## Extracted information:
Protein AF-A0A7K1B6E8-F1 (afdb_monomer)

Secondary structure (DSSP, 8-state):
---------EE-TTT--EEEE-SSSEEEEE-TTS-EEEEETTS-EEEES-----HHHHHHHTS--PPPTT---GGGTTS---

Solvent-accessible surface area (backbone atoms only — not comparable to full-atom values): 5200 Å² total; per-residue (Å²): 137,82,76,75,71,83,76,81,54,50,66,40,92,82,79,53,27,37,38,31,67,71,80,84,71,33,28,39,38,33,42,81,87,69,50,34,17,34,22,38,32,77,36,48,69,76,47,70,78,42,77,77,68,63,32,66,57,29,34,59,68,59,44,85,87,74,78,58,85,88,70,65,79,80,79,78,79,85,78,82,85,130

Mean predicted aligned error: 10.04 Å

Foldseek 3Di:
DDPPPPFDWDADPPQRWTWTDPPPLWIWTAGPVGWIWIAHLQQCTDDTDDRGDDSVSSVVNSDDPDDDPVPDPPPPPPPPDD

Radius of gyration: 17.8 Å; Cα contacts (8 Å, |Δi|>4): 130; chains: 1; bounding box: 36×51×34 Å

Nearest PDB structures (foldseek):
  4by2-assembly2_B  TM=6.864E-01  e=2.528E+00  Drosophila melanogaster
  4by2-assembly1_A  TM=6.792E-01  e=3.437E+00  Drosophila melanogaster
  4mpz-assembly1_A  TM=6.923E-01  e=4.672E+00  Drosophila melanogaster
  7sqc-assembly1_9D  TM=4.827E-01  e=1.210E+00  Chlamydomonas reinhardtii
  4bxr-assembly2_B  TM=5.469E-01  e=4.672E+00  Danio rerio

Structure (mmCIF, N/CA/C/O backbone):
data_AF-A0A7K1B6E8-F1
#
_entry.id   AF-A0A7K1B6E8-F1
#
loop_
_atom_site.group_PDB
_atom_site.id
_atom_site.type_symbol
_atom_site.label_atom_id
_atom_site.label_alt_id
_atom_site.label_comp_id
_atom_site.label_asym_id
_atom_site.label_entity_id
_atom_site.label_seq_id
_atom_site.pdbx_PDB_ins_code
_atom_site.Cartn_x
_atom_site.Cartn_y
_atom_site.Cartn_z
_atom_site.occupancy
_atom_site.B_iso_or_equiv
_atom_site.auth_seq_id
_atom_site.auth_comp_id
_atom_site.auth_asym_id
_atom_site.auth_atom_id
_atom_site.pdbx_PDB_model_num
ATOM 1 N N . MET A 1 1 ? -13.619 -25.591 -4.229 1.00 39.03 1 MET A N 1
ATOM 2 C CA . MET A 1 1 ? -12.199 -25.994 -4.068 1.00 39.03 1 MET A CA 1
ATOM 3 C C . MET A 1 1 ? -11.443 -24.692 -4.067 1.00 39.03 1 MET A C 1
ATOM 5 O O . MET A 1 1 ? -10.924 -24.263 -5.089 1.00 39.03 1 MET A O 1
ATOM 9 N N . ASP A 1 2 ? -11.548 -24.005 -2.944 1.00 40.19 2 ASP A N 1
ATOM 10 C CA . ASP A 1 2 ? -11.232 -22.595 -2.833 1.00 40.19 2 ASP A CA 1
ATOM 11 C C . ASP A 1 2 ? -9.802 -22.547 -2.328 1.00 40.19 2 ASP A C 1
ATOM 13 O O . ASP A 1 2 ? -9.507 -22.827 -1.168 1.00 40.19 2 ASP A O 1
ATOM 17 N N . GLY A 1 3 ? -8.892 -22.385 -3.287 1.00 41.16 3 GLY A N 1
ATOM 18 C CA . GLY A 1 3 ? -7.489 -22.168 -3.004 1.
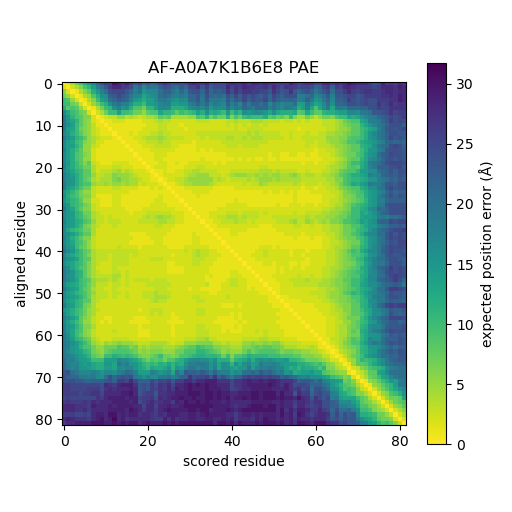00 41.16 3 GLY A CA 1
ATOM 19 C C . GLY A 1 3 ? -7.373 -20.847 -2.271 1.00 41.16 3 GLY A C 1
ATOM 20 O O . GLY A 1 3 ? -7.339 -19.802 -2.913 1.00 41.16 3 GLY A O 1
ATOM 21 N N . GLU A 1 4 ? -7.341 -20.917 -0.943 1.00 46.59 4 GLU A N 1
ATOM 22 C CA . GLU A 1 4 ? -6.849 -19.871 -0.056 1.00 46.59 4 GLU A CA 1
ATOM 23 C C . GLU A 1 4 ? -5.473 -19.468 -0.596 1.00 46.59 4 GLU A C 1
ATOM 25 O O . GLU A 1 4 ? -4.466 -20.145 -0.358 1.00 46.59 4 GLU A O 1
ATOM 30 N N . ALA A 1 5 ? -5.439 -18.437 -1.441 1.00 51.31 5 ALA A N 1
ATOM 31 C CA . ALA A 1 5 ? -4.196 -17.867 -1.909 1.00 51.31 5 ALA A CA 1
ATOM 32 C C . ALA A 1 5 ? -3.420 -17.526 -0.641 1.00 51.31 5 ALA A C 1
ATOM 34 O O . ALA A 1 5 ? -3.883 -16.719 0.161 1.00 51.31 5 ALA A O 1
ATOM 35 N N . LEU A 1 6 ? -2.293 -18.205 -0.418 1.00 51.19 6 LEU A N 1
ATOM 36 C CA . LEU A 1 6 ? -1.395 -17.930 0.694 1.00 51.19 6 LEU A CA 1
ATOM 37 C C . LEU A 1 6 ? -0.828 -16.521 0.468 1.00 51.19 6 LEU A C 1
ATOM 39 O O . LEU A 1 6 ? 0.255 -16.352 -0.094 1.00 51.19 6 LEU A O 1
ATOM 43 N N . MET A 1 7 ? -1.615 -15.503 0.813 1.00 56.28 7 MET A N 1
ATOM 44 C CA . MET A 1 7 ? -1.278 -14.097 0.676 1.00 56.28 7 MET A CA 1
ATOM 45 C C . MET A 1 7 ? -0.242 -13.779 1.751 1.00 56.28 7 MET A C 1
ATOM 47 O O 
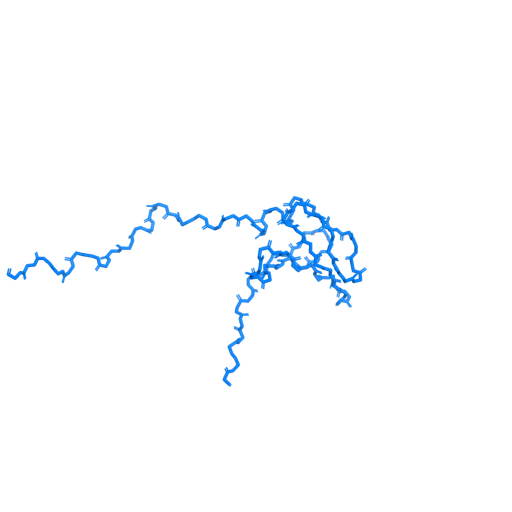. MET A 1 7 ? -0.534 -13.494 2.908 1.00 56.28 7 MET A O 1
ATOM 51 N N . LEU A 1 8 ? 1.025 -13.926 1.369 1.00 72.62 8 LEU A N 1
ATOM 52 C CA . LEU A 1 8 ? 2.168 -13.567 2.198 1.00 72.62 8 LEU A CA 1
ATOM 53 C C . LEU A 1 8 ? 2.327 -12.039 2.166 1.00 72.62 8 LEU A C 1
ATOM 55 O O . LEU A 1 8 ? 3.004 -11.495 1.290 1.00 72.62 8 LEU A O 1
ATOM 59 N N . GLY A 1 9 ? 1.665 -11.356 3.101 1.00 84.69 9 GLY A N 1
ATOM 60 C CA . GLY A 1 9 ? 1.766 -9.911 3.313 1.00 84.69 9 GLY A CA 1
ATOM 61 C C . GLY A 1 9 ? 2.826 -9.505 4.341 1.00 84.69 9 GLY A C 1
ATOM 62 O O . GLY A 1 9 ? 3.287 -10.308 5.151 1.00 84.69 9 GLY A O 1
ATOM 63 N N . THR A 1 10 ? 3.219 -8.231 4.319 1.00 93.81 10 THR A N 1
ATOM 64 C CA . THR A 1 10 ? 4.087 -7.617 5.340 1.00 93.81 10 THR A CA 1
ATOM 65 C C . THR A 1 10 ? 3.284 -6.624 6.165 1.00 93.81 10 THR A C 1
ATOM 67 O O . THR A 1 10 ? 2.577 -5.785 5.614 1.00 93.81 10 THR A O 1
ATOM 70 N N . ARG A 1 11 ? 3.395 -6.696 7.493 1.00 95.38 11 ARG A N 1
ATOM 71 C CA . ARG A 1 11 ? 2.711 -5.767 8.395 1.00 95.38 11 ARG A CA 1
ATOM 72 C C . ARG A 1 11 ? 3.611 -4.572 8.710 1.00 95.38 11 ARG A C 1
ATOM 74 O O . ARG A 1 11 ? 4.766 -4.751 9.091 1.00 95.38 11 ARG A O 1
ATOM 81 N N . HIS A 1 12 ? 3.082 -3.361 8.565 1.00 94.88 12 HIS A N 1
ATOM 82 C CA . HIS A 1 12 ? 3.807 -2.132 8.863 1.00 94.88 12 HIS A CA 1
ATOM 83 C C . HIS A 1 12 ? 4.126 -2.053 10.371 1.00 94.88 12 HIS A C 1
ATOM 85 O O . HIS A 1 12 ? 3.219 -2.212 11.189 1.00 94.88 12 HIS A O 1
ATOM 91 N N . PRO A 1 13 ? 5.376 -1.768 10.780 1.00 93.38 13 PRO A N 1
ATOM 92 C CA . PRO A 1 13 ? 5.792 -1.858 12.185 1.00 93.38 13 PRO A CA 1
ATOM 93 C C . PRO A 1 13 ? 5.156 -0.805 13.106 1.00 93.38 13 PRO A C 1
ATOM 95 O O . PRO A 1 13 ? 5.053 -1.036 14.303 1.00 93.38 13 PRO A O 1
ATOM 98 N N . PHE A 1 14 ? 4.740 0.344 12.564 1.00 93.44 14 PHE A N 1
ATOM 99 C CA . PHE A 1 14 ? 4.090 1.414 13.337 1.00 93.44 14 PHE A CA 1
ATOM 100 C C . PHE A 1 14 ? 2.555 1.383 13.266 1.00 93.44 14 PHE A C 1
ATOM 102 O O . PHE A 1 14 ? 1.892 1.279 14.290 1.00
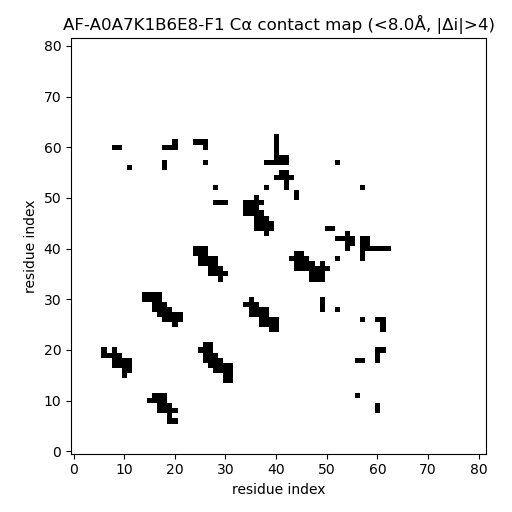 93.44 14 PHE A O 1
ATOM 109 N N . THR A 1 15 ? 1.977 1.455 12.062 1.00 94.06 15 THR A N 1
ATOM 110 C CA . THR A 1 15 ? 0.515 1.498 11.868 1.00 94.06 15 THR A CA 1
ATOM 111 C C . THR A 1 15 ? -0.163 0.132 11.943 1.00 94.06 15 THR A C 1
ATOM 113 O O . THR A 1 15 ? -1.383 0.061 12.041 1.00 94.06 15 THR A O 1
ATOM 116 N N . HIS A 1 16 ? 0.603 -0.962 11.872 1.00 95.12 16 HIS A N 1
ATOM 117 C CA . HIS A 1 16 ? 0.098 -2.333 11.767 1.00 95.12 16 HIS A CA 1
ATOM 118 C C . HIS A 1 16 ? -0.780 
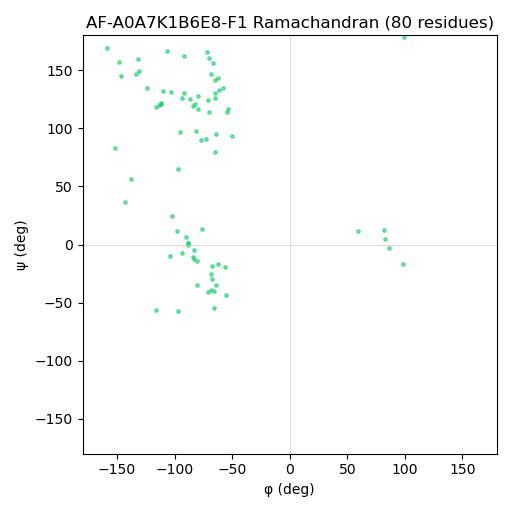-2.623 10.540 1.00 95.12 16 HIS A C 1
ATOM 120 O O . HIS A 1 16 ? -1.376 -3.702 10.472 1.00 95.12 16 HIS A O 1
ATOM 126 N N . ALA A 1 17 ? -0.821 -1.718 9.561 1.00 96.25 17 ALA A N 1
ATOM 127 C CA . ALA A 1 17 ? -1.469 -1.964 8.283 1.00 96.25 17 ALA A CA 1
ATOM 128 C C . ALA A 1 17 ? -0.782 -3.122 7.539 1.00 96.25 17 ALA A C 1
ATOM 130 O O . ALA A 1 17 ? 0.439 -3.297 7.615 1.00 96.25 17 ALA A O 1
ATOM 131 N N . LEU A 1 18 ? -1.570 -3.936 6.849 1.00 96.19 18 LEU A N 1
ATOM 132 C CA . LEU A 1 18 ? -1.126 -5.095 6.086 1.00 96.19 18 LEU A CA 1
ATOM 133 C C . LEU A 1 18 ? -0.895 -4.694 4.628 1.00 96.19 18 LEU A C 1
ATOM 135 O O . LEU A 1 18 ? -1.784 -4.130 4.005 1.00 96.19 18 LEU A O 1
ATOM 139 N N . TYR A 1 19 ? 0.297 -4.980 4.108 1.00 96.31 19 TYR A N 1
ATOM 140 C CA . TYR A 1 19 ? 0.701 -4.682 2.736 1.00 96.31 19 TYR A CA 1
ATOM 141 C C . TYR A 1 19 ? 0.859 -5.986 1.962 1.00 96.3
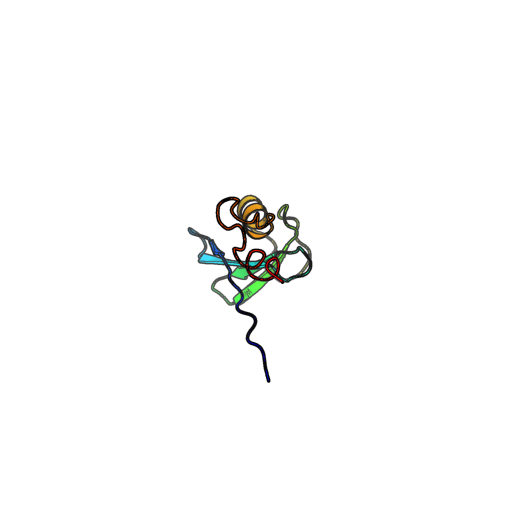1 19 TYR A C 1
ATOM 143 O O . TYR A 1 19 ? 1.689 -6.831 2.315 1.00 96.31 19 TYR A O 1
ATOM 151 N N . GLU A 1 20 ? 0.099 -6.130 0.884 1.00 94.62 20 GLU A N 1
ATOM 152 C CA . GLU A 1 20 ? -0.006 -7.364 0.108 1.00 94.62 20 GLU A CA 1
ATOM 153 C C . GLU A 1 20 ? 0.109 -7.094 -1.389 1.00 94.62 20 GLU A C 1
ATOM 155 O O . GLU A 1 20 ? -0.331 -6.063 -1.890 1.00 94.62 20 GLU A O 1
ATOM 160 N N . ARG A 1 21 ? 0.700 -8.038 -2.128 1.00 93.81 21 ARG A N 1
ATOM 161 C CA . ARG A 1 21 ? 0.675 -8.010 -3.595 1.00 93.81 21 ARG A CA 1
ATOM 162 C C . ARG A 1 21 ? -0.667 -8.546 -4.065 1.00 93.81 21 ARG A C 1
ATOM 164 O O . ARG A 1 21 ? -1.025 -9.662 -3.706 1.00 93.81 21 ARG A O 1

## What you will do:
Set down again, word for word, the stretch of records from the line with "Structure (mmCIF, N/CA/C/O" to the line with "ATOM 17 N N", both of those lines included.

## Exercise answer:
Structure (mmCIF, N/CA/C/O backbone):
data_AF-A0A7K1B6E8-F1
#
_entry.id   AF-A0A7K1B6E8-F1
#
loop_
_atom_site.group_PDB
_atom_site.id
_atom_site.type_symbol
_atom_site.label_atom_id
_atom_site.label_alt_id
_atom_site.label_comp_id
_atom_site.label_asym_id
_atom_site.label_entity_id
_atom_site.label_seq_id
_atom_site.pdbx_PDB_ins_code
_atom_site.Cartn_x
_atom_site.Cartn_y
_atom_site.Cartn_z
_atom_site.occupancy
_atom_site.B_iso_or_equiv
_atom_site.auth_seq_id
_atom_site.auth_comp_id
_atom_site.auth_asym_id
_atom_site.auth_atom_id
_atom_site.pdbx_PDB_model_num
ATOM 1 N N . MET A 1 1 ? -13.619 -25.591 -4.229 1.00 39.03 1 MET A N 1
ATOM 2 C CA . MET A 1 1 ? -12.199 -25.994 -4.068 1.00 39.03 1 MET A CA 1
ATOM 3 C C . MET A 1 1 ? -11.443 -24.692 -4.067 1.00 39.03 1 MET A C 1
ATOM 5 O O . MET A 1 1 ? -10.924 -24.263 -5.089 1.00 39.03 1 MET A O 1
ATOM 9 N N . ASP A 1 2 ? -11.548 -24.005 -2.944 1.00 40.19 2 ASP A N 1
ATOM 10 C CA . ASP A 1 2 ? -11.232 -22.595 -2.833 1.00 40.19 2 ASP A CA 1
ATOM 11 C C . ASP A 1 2 ? -9.802 -22.547 -2.328 1.00 40.19 2 ASP A C 1
ATOM 13 O O . ASP A 1 2 ? -9.507 -22.827 -1.168 1.00 40.19 2 ASP A O 1
ATOM 17 N N . GLY A 1 3 ? -8.892 -22.385 -3.287 1.00 41.16 3 GLY A N 1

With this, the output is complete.